Distributed denial of service (DDoS) attacks come in several flavors. Some are big and noisy—240,000 internet-connected devices working as one in a botnet. Others are noisy and sneaky: they start with a high-volume attack and follow it with an assault on network applications. Yet others take the side door into a network—the internet-connected devices themselves.
Lately, there’s been flood of denial of service attacks through routers. That’s right, the boxes that blink harmlessly in your home or office, day and night. Sophisticated hacking groups are using routers to enter networks and monitor data that enters and leaves your network.
Here’s why router-based attacks might become the next big trend in cybersecurity:
Mirai attacks on routers. Many cyber criminals are using source code of Mirai botnet malware to attack routers and other IoT devices.
Foreign cyber espionage. Clever and persistent assaults on home routers, business firewalls, and ISP operations has enabled Russian hackers to spy on networks and steal data.
Chinese botnet Mafia? A Netlab 360 report out of China describes at least five botnet “families,” who are competing for territory and target their devices on one another. All the botnets– Muhstik, Hajime, Mirai, Mettle, and Satori—have developed tactics to target fiber optic routers.
Why DDoS router attacks are a big deal
Other than providing a big dose of scary IT security news, why is router attack awareness important? These attacks enable hackers to do more damage to more targets than ever before. The problem is, that users install routers with a set-it-and-forget-it attitude. Often, users forget about their routers after the initial setup until their internet connectivity fails. When this happens, there’s plenty of damage to go around to users, their businesses, suppliers, and partners, often without anyone knowing what happened.
The root causes include never-changed default passwords and other types of poor security, which enable attackers to get into internet-connected devices.
Why it’s smart to worry about router attacks
The problem is a big one, but what does it mean to businesses and individuals running a home office? There are several important reasons to worry about router attacks:
Routers are everywhere, and so are the threats. No one is immune from attack. Anyone, individual or business, large or small, can get hit.
If attackers get your router, they get everything on your network, as well as all the data that enters and leaves it.
Recent attacks have made router-related security risks very clear.
Unsecured routers are just one of a growing list of DDoS attack points. Printers, IP web cameras, cable boxes, and DVRs are just a few types of devices that hackers can hijack and involve in cyber attacks.
Attack method 1: DDoS attack via router
In April 2018, it was reported that 1.06 million vulnerable fiber routers appeared on Shodan, a search engine listing unprotected databases and devices. An authentication bypass flaw made it easy for hackers to get into a network by adding “?images/” to the browser’s URL address.

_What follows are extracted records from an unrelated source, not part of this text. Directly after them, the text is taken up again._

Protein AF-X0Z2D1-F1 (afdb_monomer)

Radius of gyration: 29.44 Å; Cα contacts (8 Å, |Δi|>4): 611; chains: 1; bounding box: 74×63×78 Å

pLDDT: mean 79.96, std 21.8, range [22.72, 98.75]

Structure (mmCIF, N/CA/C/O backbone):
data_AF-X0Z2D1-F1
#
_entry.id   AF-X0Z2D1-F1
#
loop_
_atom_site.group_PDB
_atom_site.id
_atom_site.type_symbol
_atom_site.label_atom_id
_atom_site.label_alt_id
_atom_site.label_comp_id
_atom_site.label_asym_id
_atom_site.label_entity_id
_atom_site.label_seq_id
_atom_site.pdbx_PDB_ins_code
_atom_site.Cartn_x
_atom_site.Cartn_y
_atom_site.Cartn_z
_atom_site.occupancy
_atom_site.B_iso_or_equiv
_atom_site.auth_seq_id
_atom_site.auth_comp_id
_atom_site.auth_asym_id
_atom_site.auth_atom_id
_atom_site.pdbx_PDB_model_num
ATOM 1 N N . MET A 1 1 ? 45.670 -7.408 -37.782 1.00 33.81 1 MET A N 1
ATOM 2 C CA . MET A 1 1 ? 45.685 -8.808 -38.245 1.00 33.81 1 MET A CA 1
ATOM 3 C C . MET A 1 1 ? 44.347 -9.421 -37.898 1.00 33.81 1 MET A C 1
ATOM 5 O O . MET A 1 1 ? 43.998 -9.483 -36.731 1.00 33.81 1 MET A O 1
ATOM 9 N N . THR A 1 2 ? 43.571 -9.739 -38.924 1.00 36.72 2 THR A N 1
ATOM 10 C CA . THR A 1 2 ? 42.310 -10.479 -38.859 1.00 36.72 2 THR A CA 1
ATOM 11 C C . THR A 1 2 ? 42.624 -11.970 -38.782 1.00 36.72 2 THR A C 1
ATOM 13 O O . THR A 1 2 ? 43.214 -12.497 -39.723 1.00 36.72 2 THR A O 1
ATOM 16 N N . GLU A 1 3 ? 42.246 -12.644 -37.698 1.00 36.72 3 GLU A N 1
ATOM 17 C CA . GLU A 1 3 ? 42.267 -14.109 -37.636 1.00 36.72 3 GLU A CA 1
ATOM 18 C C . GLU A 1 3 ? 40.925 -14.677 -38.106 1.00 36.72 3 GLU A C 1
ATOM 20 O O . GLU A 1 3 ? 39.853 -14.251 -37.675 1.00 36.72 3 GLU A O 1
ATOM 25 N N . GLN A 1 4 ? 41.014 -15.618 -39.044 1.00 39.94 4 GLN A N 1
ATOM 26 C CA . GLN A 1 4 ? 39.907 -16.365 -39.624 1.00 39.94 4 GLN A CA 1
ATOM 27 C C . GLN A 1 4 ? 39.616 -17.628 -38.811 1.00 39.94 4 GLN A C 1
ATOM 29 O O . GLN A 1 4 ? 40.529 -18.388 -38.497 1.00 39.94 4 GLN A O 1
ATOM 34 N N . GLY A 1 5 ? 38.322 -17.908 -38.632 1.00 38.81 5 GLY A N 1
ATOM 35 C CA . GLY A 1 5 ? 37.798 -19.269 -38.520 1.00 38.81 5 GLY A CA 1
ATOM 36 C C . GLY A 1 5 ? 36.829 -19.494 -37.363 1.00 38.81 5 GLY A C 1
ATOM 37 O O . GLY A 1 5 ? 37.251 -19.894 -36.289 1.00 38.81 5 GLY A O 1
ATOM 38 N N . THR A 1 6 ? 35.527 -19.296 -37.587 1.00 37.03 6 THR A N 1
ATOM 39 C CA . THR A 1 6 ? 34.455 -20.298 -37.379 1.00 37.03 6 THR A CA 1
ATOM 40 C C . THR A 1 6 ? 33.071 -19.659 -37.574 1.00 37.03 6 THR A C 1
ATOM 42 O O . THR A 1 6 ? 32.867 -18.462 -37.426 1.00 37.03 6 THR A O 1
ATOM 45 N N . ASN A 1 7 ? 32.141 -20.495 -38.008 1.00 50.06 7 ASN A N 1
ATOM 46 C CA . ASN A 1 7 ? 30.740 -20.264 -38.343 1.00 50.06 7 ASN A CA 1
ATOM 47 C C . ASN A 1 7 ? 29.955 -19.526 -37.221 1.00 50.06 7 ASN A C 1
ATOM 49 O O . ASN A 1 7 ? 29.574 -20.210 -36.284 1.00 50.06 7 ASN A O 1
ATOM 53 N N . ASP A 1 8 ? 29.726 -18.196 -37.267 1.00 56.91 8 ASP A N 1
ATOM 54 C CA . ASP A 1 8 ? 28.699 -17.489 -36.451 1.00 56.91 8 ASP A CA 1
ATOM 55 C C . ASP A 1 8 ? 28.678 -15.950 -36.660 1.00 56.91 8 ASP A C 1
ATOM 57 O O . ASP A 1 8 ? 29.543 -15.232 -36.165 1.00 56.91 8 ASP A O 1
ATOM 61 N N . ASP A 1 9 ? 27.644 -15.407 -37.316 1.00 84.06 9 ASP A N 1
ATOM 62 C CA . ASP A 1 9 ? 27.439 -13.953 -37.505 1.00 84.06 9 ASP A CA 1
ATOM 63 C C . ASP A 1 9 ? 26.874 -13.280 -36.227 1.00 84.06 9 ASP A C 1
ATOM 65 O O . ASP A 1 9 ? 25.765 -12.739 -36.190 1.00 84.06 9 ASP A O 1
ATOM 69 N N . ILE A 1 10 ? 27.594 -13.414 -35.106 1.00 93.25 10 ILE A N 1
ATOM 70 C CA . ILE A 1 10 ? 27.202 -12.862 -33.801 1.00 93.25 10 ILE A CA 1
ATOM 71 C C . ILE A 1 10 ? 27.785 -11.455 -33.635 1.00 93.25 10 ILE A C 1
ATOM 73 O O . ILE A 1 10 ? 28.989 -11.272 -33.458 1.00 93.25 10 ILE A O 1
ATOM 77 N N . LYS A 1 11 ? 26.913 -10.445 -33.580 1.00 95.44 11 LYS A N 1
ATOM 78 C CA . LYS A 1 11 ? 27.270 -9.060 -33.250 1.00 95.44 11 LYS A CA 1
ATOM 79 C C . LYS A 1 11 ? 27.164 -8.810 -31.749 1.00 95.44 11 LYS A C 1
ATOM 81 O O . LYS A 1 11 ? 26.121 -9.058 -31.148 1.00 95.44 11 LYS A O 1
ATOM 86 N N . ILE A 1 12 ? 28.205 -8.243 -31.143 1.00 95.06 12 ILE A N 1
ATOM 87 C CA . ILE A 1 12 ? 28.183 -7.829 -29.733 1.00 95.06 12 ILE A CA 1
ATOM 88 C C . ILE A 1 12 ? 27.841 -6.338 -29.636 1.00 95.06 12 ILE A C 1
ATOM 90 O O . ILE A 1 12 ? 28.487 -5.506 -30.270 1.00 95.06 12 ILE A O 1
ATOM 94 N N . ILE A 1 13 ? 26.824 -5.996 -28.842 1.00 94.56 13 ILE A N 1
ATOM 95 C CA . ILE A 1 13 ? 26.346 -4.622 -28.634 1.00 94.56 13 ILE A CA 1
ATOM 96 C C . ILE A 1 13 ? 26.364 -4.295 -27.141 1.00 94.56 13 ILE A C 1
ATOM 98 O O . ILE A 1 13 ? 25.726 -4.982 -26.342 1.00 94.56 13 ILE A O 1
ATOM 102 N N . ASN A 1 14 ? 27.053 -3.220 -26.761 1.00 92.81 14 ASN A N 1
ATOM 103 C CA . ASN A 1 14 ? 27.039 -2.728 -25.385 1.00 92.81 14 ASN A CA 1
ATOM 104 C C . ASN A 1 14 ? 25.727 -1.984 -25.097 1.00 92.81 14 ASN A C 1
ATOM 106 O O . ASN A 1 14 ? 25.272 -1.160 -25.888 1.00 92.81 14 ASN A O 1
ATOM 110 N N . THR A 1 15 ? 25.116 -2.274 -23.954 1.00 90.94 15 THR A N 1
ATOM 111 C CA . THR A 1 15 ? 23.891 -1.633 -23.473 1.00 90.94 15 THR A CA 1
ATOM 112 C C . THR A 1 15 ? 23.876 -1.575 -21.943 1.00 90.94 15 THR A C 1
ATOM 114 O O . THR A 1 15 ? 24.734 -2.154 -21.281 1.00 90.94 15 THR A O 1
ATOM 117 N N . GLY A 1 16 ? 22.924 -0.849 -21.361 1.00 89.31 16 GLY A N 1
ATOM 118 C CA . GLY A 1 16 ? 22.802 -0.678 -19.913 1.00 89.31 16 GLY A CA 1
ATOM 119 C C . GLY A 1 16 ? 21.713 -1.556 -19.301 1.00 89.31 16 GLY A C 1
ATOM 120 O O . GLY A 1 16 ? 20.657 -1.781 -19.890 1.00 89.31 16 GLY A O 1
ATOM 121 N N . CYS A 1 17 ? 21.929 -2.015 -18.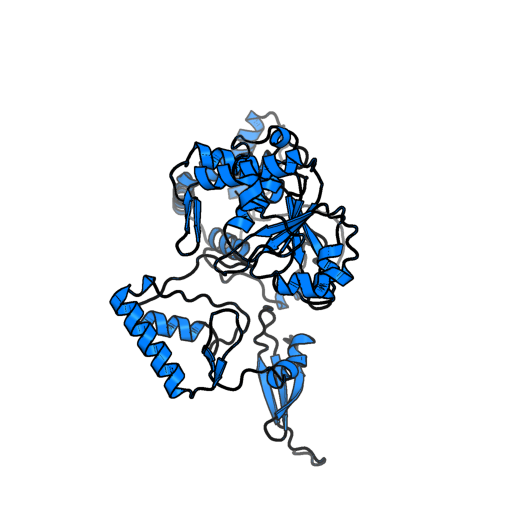069 1.00 88.62 17 CYS A N 1
ATOM 122 C CA . CYS A 1 17 ? 20.882 -2.641 -17.269 1.00 88.62 17 CYS A CA 1
ATOM 123 C C . CYS A 1 17 ? 19.927 -1.574 -16.702 1.00 88.62 17 CYS A C 1
ATOM 125 O O . CYS A 1 17 ? 20.222 -0.913 -15.702 1.00 88.62 17 CYS A O 1
ATOM 127 N N . CYS A 1 18 ? 18.752 -1.424 -17.316 1.00 85.62 18 CYS A N 1
ATOM 128 C CA . CYS A 1 18 ? 17.757 -0.415 -16.928 1.00 85.62 18 CYS A CA 1
ATOM 129 C C . CYS A 1 18 ? 16.821 -0.845 -15.781 1.00 85.62 18 CYS A C 1
ATOM 131 O O . CYS A 1 18 ? 15.769 -0.238 -15.584 1.00 85.62 18 CYS A O 1
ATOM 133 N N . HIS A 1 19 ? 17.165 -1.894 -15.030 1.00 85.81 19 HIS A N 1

Security specialists linked DDoS attacks to a group of Russia hackers, who attack routers and other internet-connected devices. In May 2018, high-level U.S. and U.K. security officials jointly issued an extraordinary warning about Russian state-sponsored hacking activity. The hackers were adept at exploiting routers, firewalls, switches, and intrusion detection systems. Targets included government agencies, businesses, essential infrastructure providers, and small home offices.
These exploits, named VPNFilter, use more than 500,000 routers and storage devices in locations worldwide. Evidently, as soon as VPNFilter overcomes a router, criminals can:
Map the details of a network.
Harvest passwords and usernames .
Change code of firmware and operating systems.
Spy on network traffic and reroute it to Russian-controlled machines.
To these menacing capabilities, add cryptojacking, a new type of theft of IT services.
Attack method 2: cryptojacking
At any moment, hundreds of thousands of IoT devices mine for cryptocurrency by stealing CPU resources from unknowing victims. In July 2018, security researchers noticed activity typical of a huge cryptojacking campaign. This time, the attack was enabled by 415,000 MikroTik routers in Brazil. Website browser Coinhive used to provide scripts for legitimate Monero cryptomining. However rampant abuse of the script led many cybersecurity companies to ban its use on their sites.
The massive resources that hackers can gather to commit crimes is impressive, some might say even scary. But that doesn’t mean that users are totally defenseless. There are ways to reduce the security risk of router-based DDoS attacks.
What users can do
There is no magic wand that will make risks of router-based attacks go away. Instead, it’s a familiar list of security hygiene tasks, which include:
Checking for router firmware updates at least once every three months.
Changing default passwords—and creating an original one that’s strong—as soon as you take the device out of its packaging.
Turning off your network’s remote administration capabilities.
Turning off legacy internet protocols such as TFTP, Telnet, SNMP, and SMI.
Turning on and using your network’s guest network capabilities. This step puts visitors on a different network than your main one. This approach also shields your devices from IoT attacks.
Most importantly, though, paying ongoing attention to IoT device security is the key to keeping your home or office system safe. Cybercrooks will always be ready to use vulnerabilities in our IT infrastructure. IoT device makers are moving slowly toward improving software patches and away from default passwords. Now it’s time for users to do their part.